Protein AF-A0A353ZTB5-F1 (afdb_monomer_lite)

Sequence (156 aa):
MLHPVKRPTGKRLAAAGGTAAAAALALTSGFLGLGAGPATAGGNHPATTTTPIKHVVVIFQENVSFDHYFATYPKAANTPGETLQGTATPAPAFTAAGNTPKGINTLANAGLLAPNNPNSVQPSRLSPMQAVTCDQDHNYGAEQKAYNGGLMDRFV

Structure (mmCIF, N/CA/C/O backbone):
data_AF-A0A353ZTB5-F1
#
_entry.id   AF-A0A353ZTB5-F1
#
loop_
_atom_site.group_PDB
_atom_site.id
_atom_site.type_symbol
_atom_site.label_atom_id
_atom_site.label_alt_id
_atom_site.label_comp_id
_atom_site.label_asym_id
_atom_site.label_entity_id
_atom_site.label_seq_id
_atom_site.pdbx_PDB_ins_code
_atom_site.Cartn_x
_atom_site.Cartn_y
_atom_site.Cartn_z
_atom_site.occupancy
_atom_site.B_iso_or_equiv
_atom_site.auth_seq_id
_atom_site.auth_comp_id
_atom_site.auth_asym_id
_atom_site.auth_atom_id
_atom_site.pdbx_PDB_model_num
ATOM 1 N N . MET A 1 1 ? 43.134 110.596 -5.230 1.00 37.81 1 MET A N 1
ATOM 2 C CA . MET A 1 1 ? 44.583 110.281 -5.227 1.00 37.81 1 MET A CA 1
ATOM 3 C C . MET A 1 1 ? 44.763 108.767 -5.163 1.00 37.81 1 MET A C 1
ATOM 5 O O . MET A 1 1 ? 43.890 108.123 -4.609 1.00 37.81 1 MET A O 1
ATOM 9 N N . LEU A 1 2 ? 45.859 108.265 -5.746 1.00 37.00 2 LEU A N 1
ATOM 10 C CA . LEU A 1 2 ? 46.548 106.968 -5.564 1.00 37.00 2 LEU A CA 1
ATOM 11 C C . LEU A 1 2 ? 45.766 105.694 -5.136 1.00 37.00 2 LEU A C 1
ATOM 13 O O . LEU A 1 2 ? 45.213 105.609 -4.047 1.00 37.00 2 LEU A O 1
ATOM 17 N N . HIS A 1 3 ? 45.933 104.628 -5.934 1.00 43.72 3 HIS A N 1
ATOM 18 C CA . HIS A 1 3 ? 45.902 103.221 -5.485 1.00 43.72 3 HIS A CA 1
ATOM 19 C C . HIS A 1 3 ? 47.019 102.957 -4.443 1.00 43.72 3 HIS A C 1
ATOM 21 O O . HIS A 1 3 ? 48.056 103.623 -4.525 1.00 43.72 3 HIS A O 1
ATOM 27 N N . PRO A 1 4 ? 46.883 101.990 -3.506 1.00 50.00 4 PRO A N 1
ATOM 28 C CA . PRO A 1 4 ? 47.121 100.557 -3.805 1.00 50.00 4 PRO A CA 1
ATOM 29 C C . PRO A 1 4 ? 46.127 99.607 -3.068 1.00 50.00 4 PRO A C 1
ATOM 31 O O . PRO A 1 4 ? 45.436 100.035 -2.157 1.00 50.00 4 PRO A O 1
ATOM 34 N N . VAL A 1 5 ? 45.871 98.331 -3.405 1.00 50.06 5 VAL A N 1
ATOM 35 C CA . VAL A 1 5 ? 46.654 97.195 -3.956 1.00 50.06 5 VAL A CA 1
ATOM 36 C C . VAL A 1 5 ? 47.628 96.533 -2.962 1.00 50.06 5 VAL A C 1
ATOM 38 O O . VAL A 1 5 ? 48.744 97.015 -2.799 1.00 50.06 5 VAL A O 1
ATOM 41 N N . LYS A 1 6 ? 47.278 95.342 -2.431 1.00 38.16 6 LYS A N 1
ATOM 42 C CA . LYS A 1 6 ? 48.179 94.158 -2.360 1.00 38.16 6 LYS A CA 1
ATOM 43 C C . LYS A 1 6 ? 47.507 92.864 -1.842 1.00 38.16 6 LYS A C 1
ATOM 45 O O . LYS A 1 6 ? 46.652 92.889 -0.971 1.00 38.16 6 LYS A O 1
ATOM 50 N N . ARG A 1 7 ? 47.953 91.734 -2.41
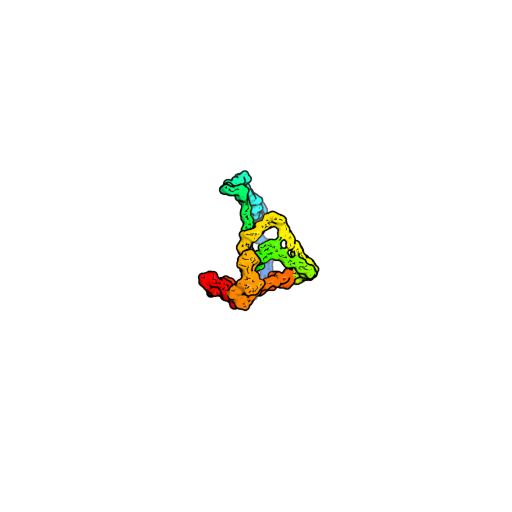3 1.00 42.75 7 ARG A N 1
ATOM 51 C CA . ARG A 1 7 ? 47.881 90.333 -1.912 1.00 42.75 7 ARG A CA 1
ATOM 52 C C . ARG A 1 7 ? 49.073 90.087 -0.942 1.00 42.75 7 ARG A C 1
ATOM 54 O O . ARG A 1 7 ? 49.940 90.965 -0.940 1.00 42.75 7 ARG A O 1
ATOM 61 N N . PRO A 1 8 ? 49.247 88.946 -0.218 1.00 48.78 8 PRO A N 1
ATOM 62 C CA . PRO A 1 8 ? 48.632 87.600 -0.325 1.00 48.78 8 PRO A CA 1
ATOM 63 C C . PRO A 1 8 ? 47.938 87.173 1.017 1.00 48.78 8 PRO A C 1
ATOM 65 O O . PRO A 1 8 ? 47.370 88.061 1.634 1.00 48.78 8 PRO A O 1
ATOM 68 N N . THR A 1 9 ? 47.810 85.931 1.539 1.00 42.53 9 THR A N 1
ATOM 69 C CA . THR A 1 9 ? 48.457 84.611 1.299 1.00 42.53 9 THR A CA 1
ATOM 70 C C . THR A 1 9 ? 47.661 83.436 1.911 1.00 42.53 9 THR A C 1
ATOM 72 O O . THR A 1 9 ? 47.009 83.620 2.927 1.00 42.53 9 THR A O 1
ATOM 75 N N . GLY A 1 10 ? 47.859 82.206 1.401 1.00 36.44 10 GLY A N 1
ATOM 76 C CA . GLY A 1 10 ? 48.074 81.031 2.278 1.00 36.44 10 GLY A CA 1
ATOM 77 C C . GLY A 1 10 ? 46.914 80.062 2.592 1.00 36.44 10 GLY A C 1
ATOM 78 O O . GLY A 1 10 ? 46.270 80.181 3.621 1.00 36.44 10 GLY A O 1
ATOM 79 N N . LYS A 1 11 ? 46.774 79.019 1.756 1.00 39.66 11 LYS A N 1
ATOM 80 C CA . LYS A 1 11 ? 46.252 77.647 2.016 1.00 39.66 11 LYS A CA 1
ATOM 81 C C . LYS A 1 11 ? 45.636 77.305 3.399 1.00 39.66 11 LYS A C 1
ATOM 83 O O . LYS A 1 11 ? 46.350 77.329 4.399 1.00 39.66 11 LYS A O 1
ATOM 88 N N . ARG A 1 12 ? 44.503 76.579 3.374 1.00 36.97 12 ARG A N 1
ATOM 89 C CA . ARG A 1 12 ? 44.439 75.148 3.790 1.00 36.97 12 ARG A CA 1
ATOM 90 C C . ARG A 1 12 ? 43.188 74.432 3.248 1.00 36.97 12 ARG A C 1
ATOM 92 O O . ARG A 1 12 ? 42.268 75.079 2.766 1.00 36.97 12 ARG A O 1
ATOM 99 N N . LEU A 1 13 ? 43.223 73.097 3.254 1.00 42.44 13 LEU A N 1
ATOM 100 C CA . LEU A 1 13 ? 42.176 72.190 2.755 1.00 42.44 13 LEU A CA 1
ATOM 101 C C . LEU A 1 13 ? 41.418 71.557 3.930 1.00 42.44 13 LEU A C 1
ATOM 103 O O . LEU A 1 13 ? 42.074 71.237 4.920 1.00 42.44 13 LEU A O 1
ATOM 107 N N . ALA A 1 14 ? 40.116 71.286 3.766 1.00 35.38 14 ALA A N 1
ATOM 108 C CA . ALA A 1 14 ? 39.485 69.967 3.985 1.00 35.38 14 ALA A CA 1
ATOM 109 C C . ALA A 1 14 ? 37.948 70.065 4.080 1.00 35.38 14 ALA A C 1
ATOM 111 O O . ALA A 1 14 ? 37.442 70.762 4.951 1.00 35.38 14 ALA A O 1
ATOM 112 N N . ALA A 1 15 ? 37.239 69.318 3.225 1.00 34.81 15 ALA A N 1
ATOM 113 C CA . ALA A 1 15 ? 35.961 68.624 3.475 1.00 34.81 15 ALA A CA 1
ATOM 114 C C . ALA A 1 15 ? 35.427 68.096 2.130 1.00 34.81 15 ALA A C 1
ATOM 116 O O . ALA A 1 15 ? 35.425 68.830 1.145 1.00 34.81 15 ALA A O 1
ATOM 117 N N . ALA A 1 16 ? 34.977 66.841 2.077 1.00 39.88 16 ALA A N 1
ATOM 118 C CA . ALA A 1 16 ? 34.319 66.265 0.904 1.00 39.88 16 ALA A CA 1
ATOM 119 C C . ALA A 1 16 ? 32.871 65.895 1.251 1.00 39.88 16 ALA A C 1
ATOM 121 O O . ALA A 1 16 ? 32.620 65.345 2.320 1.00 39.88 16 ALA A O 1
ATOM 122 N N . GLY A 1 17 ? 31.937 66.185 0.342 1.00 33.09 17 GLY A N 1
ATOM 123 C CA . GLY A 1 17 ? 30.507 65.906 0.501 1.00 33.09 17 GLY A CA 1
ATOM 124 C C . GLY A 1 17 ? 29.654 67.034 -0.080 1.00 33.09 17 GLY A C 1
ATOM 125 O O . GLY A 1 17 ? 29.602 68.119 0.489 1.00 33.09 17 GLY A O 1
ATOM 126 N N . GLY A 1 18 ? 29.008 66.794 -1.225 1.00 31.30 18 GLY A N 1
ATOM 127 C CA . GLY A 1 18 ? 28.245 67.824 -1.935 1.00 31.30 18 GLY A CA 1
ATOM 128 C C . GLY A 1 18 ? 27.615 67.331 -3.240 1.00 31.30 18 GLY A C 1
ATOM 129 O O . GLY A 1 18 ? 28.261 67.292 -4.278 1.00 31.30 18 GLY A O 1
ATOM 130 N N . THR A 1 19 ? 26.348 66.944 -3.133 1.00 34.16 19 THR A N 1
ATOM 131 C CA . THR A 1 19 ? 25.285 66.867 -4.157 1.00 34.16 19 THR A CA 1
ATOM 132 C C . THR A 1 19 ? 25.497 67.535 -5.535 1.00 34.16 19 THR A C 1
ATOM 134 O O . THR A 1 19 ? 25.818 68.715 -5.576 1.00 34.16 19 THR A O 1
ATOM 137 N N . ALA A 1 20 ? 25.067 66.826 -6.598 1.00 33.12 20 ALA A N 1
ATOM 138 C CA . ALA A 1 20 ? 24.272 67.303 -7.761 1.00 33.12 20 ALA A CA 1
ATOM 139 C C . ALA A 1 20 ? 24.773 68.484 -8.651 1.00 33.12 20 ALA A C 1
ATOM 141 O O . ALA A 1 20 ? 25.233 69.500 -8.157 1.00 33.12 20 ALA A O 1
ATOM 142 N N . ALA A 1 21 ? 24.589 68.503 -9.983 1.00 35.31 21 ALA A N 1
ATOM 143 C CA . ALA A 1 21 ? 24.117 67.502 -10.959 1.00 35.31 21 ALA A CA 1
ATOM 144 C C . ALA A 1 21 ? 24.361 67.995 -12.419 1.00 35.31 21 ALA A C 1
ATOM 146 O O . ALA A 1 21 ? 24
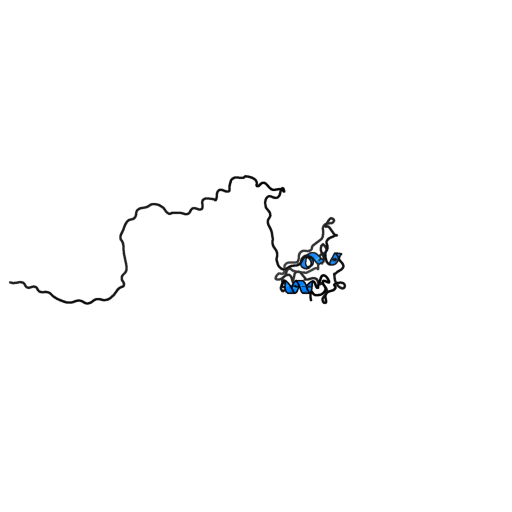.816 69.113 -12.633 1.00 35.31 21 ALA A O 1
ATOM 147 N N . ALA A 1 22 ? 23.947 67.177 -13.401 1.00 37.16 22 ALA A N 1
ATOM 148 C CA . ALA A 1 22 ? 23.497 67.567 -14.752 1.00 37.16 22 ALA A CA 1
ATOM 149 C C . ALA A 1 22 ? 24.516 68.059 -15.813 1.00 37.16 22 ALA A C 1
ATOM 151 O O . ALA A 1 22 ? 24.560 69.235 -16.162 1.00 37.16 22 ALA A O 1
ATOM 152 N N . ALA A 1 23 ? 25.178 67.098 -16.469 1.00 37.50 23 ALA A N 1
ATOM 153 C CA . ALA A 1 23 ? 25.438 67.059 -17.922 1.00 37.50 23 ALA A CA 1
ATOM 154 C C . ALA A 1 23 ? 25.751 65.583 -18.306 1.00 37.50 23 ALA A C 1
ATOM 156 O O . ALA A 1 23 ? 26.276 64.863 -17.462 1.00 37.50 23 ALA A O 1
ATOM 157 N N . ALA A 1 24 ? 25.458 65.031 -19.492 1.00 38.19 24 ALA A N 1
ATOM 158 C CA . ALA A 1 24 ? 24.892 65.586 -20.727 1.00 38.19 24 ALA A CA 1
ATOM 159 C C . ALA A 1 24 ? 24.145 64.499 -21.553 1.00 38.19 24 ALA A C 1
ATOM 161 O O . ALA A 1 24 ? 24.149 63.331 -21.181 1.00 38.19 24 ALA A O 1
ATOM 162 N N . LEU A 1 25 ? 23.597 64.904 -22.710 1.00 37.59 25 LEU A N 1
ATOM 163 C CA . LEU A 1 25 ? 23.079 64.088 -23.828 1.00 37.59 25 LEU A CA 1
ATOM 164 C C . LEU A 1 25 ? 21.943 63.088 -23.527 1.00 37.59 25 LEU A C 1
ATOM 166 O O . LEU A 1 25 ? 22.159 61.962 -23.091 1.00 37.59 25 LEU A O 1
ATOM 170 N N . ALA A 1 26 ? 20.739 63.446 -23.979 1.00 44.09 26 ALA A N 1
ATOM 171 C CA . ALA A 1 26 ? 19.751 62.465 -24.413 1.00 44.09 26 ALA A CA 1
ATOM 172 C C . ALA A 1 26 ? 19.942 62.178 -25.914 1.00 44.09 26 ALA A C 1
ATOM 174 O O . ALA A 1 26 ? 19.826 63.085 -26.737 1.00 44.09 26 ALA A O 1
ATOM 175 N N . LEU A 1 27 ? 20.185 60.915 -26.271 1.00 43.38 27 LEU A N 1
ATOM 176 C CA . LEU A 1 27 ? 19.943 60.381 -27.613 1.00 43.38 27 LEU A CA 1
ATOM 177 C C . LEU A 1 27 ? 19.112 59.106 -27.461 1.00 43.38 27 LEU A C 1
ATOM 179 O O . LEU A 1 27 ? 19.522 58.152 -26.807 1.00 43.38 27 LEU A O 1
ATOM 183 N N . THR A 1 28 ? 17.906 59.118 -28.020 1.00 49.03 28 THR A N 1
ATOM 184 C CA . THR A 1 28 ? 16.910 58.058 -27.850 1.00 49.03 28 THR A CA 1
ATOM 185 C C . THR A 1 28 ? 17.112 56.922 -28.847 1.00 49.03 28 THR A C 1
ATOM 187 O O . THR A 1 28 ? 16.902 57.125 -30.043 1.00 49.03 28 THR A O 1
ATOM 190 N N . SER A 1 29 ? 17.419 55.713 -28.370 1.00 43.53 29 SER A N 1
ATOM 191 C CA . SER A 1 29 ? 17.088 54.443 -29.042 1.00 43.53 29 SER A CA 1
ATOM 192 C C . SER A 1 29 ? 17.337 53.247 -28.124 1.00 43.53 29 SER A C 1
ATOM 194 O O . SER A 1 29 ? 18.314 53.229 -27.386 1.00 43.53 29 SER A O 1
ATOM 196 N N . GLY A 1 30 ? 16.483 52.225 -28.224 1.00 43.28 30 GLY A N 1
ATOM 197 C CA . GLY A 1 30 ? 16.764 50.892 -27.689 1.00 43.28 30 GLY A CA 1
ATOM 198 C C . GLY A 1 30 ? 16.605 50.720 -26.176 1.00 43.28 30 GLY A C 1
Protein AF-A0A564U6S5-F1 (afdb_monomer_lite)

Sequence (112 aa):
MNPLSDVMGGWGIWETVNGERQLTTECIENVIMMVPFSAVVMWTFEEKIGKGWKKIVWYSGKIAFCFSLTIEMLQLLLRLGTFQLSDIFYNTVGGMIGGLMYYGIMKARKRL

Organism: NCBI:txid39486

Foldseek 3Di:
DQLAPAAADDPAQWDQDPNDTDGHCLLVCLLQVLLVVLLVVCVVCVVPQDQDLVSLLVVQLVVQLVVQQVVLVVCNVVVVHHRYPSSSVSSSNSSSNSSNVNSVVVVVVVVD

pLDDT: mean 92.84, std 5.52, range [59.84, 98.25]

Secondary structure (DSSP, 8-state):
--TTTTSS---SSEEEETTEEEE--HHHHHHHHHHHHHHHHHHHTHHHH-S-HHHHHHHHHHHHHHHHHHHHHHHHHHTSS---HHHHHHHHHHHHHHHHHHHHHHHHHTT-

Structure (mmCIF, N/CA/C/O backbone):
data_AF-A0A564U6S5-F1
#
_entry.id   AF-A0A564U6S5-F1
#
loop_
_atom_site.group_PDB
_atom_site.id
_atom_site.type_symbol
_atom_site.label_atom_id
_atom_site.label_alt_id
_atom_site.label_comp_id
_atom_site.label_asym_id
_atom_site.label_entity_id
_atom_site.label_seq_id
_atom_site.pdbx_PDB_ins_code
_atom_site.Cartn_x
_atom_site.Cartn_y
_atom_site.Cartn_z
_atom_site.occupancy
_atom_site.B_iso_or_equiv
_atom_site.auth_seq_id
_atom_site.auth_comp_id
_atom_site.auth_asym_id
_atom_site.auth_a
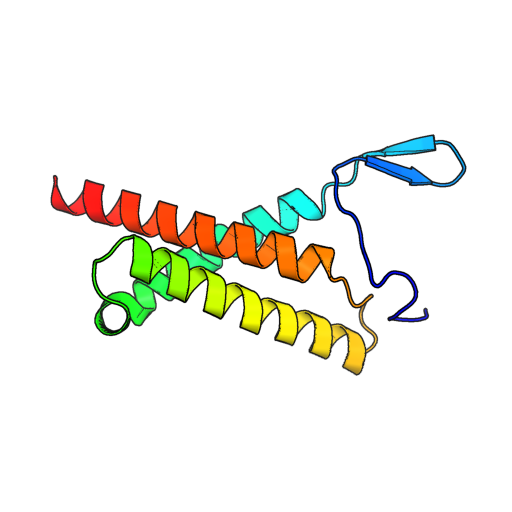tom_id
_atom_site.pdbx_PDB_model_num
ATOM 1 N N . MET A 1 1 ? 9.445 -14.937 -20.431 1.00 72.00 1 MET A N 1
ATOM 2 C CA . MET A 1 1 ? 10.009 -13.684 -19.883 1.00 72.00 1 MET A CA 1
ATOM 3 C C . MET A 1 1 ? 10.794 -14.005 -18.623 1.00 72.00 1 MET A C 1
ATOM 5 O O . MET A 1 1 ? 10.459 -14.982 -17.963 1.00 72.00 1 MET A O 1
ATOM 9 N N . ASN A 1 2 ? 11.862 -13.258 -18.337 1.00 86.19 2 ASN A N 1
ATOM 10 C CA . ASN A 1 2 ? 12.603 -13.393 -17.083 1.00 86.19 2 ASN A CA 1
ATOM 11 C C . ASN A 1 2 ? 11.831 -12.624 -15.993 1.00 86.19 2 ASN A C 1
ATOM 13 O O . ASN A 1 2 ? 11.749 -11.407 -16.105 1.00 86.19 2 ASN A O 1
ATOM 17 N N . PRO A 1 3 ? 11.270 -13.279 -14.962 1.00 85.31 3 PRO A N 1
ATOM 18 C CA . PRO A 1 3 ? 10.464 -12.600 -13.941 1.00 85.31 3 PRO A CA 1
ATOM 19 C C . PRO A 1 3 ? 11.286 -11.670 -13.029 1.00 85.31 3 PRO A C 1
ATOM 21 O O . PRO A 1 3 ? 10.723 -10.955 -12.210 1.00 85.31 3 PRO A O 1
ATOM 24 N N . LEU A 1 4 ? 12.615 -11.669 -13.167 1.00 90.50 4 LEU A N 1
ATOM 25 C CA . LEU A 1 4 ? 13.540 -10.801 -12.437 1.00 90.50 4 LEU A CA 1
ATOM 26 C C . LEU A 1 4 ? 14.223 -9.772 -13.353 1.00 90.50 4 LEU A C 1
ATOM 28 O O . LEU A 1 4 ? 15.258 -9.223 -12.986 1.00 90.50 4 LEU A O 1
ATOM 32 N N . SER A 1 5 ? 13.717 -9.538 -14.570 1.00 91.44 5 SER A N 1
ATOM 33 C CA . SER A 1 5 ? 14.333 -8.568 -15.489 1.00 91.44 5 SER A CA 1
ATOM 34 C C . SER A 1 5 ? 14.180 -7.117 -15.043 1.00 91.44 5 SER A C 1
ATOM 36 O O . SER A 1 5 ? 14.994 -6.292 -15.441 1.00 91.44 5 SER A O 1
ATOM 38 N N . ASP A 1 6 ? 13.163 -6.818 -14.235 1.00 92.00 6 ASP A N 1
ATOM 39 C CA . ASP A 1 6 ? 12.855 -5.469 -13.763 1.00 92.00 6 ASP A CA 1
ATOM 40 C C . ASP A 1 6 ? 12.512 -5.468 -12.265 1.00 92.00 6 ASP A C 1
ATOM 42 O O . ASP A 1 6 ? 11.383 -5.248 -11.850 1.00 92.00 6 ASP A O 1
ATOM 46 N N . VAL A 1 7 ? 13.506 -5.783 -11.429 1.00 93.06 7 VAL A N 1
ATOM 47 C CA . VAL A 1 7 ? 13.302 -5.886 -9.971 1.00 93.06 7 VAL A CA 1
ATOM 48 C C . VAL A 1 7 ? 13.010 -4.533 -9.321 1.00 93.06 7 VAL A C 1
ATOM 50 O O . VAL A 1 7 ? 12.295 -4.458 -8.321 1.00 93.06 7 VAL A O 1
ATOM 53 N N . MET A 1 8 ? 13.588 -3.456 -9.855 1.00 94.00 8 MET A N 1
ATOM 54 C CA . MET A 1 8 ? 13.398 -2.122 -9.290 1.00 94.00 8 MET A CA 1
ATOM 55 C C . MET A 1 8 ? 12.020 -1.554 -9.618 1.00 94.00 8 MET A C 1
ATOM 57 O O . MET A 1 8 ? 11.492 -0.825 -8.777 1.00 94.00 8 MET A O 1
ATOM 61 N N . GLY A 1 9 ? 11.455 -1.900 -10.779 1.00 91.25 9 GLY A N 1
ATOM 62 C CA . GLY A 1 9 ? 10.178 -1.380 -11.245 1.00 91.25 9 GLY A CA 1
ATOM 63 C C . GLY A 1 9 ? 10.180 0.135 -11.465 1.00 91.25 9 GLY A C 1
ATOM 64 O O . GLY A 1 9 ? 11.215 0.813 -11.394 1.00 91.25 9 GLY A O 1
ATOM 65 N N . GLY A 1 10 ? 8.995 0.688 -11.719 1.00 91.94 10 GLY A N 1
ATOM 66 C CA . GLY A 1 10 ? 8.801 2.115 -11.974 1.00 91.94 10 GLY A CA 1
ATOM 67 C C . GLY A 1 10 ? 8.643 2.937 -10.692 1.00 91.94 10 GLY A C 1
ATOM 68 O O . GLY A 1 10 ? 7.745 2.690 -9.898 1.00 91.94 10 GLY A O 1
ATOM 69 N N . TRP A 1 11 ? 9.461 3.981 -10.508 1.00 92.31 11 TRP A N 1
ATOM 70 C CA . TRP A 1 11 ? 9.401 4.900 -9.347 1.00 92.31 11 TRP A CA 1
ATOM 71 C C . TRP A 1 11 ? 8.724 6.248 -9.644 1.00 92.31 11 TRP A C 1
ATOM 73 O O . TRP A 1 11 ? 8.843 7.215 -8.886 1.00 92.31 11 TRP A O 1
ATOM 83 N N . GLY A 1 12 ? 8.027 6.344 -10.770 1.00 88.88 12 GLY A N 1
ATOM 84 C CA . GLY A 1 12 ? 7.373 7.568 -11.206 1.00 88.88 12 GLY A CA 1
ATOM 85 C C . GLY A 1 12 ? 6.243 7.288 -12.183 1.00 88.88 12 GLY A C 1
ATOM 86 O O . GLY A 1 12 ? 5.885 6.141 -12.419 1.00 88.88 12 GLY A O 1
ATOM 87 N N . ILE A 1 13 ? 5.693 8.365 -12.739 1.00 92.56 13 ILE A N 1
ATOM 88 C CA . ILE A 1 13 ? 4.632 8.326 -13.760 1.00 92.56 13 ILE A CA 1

◆ ◆ ◆ ◆

▸ Work order: Quote, with nothing altered, all lines from the start of the entries to the line that carries "ATOM 34 N N", inclusive.

▸ Solution to the exercise:
Protein AF-A0A353ZTB5-F1 (afdb_monomer_lite)

Sequence (156 aa):
MLHPVKRPTGKRLAAAGGTAAAAALALTSGFLGLGAGPATAGGNHPATTTTPIKHVVVIFQENVSFDHYFATYPKAANTPGETLQGTATPAPAFTAAGNTPKGINTLANAGLLAPNNPNSVQPSRLSPMQAVTCDQDHNYGAEQKAYNGGLMDRFV

Structure (mmCIF, N/CA/C/O backbone):
data_AF-A0A353ZTB5-F1
#
_entry.id   AF-A0A353ZTB5-F1
#
loop_
_atom_site.group_PDB
_atom_site.id
_atom_site.type_symbol
_atom_site.label_atom_id
_atom_site.label_alt_id
_atom_site.label_comp_id
_atom_site.label_asym_id
_atom_site.label_entity_id
_atom_site.label_seq_id
_atom_site.pdbx_PDB_ins_code
_atom_site.Cartn_x
_atom_site.Cartn_y
_atom_site.Cartn_z
_atom_site.occupancy
_atom_site.B_iso_or_equiv
_atom_site.auth_seq_id
_atom_site.auth_comp_id
_atom_site.auth_asym_id
_atom_site.auth_atom_id
_atom_site.pdbx_PDB_model_num
ATOM 1 N N . MET A 1 1 ? 43.134 110.596 -5.230 1.00 37.81 1 MET A N 1
ATOM 2 C CA . MET A 1 1 ? 44.583 110.281 -5.227 1.00 37.81 1 MET A CA 1
ATOM 3 C C . MET A 1 1 ? 44.763 108.767 -5.163 1.00 37.81 1 MET A C 1
ATOM 5 O O . MET A 1 1 ? 43.890 108.123 -4.609 1.00 37.81 1 MET A O 1
ATOM 9 N N . LEU A 1 2 ? 45.859 108.265 -5.746 1.00 37.00 2 LEU A N 1
ATOM 10 C CA . LEU A 1 2 ? 46.548 106.968 -5.564 1.00 37.00 2 LEU A CA 1
ATOM 11 C C . LEU A 1 2 ? 45.766 105.694 -5.136 1.00 37.00 2 LEU A C 1
ATOM 13 O O . LEU A 1 2 ? 45.213 105.609 -4.047 1.00 37.00 2 LEU A O 1
ATOM 17 N N . HIS A 1 3 ? 45.933 104.628 -5.934 1.00 43.72 3 HIS A N 1
ATOM 18 C CA . HIS A 1 3 ? 45.902 103.221 -5.485 1.00 43.72 3 HIS A CA 1
ATOM 19 C C . HIS A 1 3 ? 47.019 102.957 -4.443 1.00 43.72 3 HIS A C 1
ATOM 21 O O . HIS A 1 3 ? 48.056 103.623 -4.525 1.00 43.72 3 HIS A O 1
ATOM 27 N N . PRO A 1 4 ? 46.883 101.990 -3.506 1.00 50.00 4 PRO A N 1
ATOM 28 C CA . PRO A 1 4 ? 47.121 100.557 -3.805 1.00 50.00 4 PRO A CA 1
ATOM 29 C C . PRO A 1 4 ? 46.127 99.607 -3.068 1.00 50.00 4 PRO A C 1
ATOM 31 O O . PRO A 1 4 ? 45.436 100.035 -2.157 1.00 50.00 4 PRO A O 1
ATOM 34 N N . VAL A 1 5 ? 45.871 98.331 -3.405 1.00 50.06 5 VAL A N 1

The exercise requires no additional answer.